Solidarität der Generationen

War es im letzten Jahr noch so, dass die junge Generation, vertreten durch die Frydays-for-Future-Bewegung, die Solidarität mit der älteren Generation einforderte, die die Welt von der jüngeren Generation nur geliehen habe, und die verpflichtet sei, die richtigen Entscheidungen zu treffen, weil sie die Generation sei, die über das entsprechende Know-how verfüge und über die Machtapparate bestimme, so hat sich der Appell und das Angewiesen-Sein soeben verkehrt:

Jetzt, im Zeichen der Corona-Krise, fordert die ältere Generation Solidarität ein, in dem die jüngere Generation, die statistisch weniger gravierende Verläufe einer eventuellen Infektion zu erwarten hat, ihre sozialen Kontakte einschränken möge, um die ältere Generation, die mit mehr schweren Erkrankungen und Todesfällen zu kämpfen haben wird, zu schützen.
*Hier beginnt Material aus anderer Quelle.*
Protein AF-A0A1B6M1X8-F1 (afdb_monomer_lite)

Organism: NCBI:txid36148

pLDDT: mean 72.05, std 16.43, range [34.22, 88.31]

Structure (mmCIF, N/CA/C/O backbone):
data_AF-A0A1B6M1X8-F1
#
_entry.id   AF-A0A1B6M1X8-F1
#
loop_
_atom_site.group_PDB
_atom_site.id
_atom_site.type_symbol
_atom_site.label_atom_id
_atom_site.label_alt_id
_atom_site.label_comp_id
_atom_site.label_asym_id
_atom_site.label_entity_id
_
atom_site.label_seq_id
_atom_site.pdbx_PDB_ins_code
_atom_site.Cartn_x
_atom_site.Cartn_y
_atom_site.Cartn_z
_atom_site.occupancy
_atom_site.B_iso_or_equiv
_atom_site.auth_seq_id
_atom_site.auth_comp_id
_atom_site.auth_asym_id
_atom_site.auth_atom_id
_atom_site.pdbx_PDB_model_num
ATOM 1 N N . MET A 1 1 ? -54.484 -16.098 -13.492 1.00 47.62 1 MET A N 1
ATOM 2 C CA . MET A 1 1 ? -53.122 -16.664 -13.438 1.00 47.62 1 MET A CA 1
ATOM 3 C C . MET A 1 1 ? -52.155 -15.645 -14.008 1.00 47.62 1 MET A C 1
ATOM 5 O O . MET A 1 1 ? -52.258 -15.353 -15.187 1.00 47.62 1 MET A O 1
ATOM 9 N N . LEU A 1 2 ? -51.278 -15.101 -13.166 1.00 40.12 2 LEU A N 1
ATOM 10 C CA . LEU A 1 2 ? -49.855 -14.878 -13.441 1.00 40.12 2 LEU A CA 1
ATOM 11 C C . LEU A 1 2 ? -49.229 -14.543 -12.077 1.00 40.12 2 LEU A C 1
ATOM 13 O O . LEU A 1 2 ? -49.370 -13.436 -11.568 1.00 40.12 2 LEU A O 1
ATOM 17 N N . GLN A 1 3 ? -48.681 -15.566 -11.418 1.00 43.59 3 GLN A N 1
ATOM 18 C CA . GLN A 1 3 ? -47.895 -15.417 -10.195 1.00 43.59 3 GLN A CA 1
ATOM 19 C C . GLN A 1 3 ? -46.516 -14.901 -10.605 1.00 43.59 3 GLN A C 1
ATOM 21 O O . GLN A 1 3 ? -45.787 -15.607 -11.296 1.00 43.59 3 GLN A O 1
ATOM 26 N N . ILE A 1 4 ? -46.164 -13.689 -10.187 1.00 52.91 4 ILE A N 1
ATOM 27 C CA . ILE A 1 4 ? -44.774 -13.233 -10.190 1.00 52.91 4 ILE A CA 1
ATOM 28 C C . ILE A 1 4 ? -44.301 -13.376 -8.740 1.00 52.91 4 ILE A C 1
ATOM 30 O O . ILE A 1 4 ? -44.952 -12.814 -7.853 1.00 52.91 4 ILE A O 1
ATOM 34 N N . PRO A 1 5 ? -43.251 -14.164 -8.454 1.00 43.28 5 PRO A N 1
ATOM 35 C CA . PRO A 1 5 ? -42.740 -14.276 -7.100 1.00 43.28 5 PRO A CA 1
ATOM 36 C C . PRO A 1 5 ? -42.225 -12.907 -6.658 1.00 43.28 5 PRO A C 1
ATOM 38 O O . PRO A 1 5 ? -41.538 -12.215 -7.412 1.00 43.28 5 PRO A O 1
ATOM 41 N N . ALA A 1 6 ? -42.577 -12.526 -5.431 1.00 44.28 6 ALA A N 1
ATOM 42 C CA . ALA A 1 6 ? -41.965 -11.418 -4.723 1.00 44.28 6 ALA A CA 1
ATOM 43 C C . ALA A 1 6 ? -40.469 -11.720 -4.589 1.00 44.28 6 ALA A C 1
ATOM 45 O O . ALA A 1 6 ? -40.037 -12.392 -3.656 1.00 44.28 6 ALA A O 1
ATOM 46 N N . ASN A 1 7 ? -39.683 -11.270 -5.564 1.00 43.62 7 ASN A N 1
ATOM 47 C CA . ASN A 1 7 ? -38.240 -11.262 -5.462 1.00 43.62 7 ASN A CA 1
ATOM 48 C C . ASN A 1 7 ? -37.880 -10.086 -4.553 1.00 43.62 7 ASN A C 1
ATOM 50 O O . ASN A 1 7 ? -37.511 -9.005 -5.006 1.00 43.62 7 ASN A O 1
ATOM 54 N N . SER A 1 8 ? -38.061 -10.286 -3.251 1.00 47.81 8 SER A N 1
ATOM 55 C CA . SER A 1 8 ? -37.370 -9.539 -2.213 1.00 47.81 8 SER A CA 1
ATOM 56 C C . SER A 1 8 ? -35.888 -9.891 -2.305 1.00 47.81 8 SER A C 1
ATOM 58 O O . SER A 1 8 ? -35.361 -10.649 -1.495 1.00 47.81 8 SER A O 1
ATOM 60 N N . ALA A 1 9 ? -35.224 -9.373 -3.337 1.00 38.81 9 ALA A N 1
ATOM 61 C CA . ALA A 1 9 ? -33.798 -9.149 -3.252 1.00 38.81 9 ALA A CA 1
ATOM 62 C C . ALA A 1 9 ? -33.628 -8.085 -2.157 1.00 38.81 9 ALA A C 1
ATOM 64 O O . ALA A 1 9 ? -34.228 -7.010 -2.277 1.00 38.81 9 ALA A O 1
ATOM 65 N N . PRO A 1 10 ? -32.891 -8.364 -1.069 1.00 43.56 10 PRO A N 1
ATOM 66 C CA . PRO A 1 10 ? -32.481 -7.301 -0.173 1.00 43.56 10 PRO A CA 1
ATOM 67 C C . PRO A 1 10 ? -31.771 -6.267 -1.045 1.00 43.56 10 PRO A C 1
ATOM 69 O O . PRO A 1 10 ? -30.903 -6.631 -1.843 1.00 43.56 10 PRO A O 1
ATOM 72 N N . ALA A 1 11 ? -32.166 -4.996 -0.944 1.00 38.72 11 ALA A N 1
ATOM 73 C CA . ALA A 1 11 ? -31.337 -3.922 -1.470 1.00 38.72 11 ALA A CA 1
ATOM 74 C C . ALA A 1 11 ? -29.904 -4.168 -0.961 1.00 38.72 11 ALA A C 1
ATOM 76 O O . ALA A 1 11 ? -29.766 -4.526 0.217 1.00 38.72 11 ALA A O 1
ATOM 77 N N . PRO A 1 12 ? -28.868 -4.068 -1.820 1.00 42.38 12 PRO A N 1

Es wäre doch schön, wenn wir als Gesellschaft daraus lernen würden, dass es bei einem Miteinander immer darum geht, dass früher oder später beide Seiten bzw. alle beteiligten Akteure aufeinander angewiesen sein werden.

Das Ausspielen der einen Seite gegen die andere mag durchaus kurzfristig Vorteile mit sich bringen; langfristig ist es meist so, dass die eine Seite, die sich kurzfristig Vorteile auf Kosten der anderen Seite verschafft hat, sich selbst damit Nachteile verschafft, manchmal sehr nachhaltige.